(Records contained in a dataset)
....

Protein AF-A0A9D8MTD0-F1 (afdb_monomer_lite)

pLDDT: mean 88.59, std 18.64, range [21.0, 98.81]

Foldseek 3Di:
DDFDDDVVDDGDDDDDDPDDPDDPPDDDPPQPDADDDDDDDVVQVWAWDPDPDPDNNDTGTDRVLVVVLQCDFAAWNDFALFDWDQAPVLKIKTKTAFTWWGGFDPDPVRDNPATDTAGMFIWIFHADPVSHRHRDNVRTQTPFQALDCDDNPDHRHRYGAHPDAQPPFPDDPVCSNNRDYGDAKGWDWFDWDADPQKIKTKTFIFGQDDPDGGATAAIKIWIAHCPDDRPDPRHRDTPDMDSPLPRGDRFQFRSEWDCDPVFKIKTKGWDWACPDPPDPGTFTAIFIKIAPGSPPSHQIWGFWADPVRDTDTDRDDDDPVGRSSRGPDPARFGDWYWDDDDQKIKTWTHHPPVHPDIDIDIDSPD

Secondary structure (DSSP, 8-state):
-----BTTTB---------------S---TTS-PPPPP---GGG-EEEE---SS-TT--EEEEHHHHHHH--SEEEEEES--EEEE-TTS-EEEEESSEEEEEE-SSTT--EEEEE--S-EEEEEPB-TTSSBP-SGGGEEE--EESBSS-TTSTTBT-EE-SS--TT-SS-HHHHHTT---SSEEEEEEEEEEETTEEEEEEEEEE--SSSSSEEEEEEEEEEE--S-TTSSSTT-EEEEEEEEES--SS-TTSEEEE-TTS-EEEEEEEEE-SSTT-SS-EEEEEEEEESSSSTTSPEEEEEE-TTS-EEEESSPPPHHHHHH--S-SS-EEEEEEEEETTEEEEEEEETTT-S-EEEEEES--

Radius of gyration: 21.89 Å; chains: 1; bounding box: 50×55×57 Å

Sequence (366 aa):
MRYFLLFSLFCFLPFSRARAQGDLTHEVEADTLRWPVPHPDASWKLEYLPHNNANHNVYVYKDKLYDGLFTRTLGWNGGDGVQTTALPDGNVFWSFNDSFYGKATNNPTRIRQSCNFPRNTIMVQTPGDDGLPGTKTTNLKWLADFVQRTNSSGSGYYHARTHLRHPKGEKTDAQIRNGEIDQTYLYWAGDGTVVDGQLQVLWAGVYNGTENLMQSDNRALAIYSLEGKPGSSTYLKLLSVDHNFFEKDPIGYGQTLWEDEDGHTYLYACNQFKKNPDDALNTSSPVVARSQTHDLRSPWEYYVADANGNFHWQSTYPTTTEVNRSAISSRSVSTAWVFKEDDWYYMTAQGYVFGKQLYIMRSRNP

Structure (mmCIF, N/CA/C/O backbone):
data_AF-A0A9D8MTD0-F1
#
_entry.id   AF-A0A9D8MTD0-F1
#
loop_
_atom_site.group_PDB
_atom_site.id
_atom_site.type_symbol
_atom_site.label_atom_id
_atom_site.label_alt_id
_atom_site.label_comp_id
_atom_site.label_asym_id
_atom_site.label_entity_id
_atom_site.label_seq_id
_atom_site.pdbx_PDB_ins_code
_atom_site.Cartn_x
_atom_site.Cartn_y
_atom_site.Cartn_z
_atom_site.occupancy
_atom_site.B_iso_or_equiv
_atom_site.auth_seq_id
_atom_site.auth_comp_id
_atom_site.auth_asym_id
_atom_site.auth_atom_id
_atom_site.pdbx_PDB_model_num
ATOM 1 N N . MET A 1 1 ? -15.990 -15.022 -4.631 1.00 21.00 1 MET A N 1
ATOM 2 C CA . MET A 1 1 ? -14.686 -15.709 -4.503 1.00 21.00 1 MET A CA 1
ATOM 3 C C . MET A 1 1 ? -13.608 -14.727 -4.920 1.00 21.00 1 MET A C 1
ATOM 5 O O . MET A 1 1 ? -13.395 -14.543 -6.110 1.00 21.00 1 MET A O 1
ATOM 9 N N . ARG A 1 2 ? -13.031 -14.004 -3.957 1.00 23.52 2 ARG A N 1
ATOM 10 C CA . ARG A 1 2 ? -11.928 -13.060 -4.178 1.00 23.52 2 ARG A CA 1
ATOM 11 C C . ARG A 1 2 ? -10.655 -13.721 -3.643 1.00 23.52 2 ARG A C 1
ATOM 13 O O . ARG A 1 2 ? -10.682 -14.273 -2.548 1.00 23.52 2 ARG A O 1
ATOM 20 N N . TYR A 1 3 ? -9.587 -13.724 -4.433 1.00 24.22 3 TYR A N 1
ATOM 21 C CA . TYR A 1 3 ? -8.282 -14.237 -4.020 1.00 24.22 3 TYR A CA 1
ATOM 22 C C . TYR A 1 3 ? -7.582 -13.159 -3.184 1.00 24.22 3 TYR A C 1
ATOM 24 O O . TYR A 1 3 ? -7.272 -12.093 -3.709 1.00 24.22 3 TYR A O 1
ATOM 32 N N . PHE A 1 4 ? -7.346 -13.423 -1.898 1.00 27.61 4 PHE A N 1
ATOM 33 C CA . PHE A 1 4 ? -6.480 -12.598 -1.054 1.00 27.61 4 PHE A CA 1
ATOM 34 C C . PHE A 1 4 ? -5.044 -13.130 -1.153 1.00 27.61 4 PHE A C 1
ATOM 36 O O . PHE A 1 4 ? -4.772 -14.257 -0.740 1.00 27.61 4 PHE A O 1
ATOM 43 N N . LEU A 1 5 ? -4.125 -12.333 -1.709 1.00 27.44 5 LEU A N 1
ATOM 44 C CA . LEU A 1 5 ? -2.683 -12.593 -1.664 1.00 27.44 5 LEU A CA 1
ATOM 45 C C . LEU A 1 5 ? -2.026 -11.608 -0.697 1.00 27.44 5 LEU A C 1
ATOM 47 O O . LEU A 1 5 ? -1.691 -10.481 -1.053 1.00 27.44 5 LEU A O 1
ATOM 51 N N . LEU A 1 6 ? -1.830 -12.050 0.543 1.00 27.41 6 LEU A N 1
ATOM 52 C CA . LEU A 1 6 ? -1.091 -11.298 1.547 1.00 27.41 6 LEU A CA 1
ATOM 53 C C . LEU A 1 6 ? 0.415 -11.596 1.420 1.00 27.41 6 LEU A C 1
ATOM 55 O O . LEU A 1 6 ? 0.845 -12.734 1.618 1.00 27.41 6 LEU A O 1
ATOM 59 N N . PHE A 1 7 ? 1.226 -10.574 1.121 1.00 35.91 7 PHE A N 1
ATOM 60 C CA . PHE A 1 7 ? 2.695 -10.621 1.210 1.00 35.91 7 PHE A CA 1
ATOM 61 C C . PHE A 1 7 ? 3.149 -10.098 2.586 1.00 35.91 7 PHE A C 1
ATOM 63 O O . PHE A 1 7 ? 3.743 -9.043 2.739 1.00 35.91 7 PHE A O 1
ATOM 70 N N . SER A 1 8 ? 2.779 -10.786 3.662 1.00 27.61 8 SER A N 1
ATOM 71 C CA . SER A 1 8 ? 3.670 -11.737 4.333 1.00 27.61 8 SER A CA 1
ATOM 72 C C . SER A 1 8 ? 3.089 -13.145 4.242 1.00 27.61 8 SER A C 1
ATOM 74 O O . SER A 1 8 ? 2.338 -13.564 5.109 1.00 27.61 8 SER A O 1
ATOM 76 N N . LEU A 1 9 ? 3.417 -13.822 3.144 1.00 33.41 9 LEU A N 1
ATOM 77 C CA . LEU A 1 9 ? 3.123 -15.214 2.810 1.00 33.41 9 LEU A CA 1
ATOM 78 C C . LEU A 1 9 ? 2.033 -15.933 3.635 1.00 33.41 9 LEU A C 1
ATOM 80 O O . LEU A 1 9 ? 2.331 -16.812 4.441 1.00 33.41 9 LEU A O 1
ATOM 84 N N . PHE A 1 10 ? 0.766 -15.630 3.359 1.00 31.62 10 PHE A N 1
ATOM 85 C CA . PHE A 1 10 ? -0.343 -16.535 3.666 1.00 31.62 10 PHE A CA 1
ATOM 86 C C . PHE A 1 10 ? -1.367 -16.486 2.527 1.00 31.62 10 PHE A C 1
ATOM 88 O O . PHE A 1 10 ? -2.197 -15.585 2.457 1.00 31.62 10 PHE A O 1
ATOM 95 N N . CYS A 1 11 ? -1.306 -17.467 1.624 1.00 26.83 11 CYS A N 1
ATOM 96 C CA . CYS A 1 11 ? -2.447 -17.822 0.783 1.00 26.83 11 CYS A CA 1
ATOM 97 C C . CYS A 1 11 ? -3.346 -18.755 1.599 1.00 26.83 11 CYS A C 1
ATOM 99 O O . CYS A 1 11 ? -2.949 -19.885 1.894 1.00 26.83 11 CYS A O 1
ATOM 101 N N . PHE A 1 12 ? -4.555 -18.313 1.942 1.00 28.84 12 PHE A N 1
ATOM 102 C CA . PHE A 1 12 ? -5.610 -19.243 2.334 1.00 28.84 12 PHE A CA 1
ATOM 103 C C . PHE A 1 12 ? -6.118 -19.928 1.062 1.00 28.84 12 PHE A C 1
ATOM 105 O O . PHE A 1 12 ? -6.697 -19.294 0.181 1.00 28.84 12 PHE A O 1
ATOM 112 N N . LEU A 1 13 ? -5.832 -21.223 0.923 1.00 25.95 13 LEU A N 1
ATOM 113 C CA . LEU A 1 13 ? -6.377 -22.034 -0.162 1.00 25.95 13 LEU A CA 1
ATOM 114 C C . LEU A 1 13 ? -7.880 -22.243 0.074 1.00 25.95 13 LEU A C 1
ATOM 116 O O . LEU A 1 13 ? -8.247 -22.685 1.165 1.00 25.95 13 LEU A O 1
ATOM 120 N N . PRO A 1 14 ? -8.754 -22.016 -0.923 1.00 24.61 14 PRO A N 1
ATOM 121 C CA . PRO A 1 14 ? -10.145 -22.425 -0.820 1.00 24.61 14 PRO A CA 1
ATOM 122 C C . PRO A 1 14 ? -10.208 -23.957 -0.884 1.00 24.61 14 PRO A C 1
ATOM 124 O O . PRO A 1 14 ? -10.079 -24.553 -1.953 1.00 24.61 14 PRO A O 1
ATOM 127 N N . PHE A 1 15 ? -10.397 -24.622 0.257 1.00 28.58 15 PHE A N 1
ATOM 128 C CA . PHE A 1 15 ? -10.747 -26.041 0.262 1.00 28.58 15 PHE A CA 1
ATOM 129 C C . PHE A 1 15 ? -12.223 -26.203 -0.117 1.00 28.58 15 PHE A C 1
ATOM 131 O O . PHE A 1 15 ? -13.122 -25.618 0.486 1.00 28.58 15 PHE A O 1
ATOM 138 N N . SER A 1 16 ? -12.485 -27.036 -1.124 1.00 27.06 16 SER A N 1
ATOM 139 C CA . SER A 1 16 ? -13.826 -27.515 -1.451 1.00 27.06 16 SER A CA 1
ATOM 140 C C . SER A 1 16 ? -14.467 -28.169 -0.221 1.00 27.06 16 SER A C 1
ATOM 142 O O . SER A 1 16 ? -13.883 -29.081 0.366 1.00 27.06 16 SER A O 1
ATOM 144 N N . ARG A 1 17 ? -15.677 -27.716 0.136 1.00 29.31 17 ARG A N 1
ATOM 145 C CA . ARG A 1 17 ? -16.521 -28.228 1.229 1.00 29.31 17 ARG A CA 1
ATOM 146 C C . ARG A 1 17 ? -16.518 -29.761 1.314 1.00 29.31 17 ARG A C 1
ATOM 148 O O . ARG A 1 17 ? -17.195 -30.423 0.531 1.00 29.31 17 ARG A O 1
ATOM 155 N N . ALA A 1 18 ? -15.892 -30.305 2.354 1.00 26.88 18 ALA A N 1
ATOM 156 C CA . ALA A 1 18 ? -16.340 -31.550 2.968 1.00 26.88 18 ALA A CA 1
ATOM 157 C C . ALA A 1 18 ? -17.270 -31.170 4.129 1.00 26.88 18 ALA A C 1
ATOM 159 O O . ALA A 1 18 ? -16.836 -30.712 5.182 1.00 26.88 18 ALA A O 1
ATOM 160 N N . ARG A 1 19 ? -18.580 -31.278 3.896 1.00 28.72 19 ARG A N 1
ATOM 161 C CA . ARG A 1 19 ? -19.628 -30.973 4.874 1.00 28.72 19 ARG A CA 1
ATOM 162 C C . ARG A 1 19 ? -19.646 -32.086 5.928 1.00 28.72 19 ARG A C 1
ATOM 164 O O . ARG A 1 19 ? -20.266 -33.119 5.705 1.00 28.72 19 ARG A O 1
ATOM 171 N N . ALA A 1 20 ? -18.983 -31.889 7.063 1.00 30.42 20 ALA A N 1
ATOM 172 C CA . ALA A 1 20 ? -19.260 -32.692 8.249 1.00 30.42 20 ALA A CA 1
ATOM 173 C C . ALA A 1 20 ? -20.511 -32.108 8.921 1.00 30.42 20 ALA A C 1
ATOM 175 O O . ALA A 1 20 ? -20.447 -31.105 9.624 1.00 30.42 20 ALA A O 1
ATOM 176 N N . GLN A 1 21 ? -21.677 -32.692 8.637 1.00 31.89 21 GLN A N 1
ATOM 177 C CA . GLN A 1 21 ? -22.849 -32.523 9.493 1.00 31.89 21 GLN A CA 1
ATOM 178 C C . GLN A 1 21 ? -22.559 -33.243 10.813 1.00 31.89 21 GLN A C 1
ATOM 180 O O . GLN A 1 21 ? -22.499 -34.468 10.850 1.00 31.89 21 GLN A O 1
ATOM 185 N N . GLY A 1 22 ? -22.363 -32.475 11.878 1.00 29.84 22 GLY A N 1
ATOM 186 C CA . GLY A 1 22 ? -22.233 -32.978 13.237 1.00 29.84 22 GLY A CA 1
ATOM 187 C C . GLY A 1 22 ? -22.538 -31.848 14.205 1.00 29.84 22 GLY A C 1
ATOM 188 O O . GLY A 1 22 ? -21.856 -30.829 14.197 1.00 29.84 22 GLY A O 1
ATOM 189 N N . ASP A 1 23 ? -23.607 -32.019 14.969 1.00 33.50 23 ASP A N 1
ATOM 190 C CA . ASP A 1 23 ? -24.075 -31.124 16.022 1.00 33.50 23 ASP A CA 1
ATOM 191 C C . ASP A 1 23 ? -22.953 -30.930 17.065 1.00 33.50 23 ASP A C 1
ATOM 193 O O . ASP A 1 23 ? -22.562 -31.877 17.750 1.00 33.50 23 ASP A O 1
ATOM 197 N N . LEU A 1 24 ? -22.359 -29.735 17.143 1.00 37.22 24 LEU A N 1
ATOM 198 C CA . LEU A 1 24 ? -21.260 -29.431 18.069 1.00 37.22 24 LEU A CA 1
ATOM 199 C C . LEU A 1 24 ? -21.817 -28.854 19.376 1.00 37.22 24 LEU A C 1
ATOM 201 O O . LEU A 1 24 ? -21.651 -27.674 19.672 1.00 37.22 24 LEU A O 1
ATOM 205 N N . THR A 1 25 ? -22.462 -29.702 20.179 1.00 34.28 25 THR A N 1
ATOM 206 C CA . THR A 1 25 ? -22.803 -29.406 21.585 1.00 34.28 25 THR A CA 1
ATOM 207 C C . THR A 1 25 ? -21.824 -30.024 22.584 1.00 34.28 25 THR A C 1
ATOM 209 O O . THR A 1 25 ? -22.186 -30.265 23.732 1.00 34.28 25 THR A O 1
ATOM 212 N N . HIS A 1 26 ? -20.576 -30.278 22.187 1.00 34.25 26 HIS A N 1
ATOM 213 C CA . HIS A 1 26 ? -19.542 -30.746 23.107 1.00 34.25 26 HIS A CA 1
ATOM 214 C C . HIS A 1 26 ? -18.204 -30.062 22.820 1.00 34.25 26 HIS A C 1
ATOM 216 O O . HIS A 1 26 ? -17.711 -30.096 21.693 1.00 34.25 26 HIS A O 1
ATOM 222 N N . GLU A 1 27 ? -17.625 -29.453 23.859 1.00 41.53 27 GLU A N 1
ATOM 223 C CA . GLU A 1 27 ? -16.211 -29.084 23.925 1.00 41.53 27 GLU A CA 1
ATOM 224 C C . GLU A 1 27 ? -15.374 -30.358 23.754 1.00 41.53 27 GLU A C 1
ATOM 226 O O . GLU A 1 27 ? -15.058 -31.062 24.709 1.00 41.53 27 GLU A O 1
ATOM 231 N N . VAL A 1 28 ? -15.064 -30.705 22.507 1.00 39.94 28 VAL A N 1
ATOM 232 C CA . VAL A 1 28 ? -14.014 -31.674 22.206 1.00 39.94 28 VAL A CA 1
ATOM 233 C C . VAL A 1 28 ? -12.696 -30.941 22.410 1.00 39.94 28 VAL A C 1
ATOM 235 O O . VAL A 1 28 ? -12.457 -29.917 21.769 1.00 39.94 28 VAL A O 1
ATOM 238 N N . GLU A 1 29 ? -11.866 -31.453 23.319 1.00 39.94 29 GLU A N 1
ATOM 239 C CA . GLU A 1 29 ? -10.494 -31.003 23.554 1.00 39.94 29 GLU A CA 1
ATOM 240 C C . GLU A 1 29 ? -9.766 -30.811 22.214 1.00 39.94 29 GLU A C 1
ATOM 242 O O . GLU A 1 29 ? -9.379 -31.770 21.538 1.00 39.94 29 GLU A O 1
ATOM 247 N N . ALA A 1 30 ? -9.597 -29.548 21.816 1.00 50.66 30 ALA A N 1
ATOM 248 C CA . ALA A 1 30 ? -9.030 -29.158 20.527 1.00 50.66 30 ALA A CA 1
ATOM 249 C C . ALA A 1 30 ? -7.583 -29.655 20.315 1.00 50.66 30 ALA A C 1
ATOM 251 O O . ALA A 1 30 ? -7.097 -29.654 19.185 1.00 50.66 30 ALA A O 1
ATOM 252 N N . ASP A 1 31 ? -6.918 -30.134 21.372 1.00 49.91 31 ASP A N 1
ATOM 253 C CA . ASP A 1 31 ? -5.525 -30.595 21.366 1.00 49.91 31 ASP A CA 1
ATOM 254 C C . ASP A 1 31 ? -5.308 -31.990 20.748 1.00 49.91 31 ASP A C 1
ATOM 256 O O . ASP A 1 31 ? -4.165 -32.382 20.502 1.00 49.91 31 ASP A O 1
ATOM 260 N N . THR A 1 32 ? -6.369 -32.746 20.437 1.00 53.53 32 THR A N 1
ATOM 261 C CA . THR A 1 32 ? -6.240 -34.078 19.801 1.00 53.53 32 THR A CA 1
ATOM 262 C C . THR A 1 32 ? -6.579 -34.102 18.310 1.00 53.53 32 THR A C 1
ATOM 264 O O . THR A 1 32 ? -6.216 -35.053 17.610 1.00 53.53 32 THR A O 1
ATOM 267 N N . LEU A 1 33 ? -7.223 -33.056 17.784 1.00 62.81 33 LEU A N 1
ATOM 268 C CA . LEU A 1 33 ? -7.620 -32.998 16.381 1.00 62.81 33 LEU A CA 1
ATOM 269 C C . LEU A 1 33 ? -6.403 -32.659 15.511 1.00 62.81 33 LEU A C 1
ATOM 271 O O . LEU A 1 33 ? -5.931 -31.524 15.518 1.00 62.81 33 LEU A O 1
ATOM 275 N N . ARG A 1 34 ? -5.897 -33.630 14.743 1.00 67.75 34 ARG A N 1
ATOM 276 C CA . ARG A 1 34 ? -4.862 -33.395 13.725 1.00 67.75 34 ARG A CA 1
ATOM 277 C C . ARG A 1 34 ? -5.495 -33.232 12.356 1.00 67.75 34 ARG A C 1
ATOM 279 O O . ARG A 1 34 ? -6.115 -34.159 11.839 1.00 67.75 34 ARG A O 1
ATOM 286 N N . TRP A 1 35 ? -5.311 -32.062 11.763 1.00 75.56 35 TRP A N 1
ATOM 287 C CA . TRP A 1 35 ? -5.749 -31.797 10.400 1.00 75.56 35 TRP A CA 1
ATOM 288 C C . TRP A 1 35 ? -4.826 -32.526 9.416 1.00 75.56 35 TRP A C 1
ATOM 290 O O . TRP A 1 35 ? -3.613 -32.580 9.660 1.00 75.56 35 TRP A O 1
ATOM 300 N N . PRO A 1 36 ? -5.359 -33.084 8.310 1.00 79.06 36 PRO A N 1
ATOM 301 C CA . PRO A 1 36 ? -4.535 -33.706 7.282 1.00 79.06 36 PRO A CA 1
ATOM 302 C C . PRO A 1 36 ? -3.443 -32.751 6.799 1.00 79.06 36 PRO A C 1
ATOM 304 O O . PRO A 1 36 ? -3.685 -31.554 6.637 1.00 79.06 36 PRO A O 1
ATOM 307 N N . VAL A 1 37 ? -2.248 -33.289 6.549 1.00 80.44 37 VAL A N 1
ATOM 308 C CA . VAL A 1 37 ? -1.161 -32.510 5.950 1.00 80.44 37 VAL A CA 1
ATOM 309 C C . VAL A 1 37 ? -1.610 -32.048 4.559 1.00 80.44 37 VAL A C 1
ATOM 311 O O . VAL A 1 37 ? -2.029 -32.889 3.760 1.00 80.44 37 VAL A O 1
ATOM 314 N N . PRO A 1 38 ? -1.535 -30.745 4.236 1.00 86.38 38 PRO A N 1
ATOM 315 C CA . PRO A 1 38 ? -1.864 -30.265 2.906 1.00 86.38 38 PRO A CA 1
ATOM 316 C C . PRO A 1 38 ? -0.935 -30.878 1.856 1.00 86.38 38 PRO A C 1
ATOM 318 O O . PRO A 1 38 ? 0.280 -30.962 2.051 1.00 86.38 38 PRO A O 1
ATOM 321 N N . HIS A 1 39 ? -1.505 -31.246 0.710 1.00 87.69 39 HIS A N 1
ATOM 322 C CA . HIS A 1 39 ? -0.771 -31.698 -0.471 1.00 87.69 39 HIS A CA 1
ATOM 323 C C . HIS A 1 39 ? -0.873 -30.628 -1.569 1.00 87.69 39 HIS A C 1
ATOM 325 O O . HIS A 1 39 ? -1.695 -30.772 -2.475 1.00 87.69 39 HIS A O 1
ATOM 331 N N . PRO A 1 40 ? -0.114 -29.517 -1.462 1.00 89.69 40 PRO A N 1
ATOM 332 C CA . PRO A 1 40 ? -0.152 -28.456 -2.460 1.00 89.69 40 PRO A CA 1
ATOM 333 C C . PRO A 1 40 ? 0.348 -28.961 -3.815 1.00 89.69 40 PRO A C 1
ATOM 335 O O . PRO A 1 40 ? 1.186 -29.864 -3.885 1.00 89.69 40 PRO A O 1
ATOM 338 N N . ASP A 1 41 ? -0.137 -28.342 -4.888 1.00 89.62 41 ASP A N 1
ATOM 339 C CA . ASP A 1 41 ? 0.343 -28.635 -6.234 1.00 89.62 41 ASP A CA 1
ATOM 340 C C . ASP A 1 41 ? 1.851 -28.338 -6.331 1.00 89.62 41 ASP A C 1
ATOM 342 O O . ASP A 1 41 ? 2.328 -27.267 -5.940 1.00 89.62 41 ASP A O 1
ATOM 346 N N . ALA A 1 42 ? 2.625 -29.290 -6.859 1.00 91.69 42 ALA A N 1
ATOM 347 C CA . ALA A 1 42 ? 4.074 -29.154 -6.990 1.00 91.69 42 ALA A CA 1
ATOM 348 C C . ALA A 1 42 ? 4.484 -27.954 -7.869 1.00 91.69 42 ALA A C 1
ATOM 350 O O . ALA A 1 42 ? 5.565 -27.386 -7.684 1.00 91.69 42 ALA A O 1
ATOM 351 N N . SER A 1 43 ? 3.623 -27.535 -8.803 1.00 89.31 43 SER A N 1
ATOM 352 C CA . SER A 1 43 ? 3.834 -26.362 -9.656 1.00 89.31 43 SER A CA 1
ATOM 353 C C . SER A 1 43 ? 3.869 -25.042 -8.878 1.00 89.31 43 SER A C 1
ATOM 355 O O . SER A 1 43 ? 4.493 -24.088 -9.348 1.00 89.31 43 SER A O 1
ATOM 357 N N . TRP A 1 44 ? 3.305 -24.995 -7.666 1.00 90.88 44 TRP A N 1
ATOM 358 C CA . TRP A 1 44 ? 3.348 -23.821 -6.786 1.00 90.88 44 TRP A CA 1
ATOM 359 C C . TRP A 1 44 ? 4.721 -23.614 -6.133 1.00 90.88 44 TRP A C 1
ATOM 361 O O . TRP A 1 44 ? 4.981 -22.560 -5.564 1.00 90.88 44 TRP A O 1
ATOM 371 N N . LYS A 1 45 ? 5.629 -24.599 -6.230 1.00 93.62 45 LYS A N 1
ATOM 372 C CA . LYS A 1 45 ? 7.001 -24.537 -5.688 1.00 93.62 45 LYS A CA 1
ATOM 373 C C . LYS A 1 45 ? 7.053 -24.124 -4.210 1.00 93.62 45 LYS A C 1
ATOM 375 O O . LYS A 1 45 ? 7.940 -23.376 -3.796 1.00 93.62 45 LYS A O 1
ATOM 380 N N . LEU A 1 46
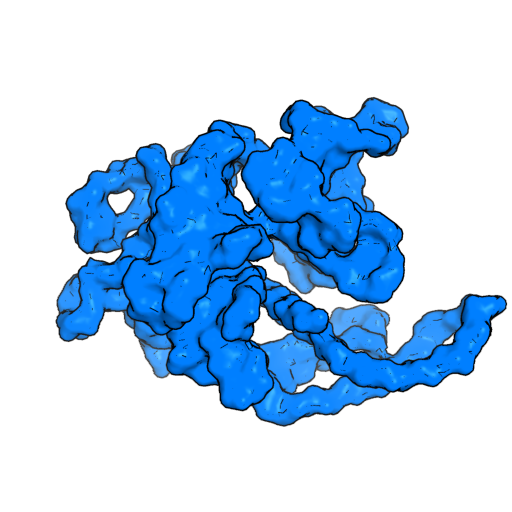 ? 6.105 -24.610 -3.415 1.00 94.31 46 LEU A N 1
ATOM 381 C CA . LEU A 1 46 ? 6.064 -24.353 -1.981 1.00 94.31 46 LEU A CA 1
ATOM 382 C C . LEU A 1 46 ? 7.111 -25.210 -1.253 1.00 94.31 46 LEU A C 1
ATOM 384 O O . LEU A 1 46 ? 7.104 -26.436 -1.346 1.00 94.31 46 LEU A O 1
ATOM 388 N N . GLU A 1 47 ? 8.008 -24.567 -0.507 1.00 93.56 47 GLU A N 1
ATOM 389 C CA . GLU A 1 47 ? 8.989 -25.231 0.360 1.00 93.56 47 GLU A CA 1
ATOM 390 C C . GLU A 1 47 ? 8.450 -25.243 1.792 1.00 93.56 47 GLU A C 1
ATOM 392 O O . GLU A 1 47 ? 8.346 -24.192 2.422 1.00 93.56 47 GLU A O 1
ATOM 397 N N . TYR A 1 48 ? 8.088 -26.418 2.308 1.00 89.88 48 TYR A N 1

....

Starting at the line above that contains "ATOM 21 C CA", write out each line exactly until the line that contains "ATOM 36 O O" has been written, and stop there.

ATOM 21 C CA . TYR A 1 3 ? -8.282 -14.237 -4.020 1.00 24.22 3 TYR A CA 1
ATOM 22 C C . TYR A 1 3 ? -7.582 -13.159 -3.184 1.00 24.22 3 TYR A C 1
ATOM 24 O O . TYR A 1 3 ? -7.272 -12.093 -3.709 1.00 24.22 3 TYR A O 1
ATOM 32 N N . PHE A 1 4 ? -7.346 -13.423 -1.898 1.00 27.61 4 PHE A N 1
ATOM 33 C CA . PHE A 1 4 ? -6.480 -12.598 -1.054 1.00 27.61 4 PHE A CA 1
ATOM 34 C C . PHE A 1 4 ? -5.044 -13.130 -1.153 1.00 27.61 4 PHE A C 1
ATOM 36 O O . PHE A 1 4 ? -4.772 -14.257 -0.740 1.00 27.61 4 PHE A O 1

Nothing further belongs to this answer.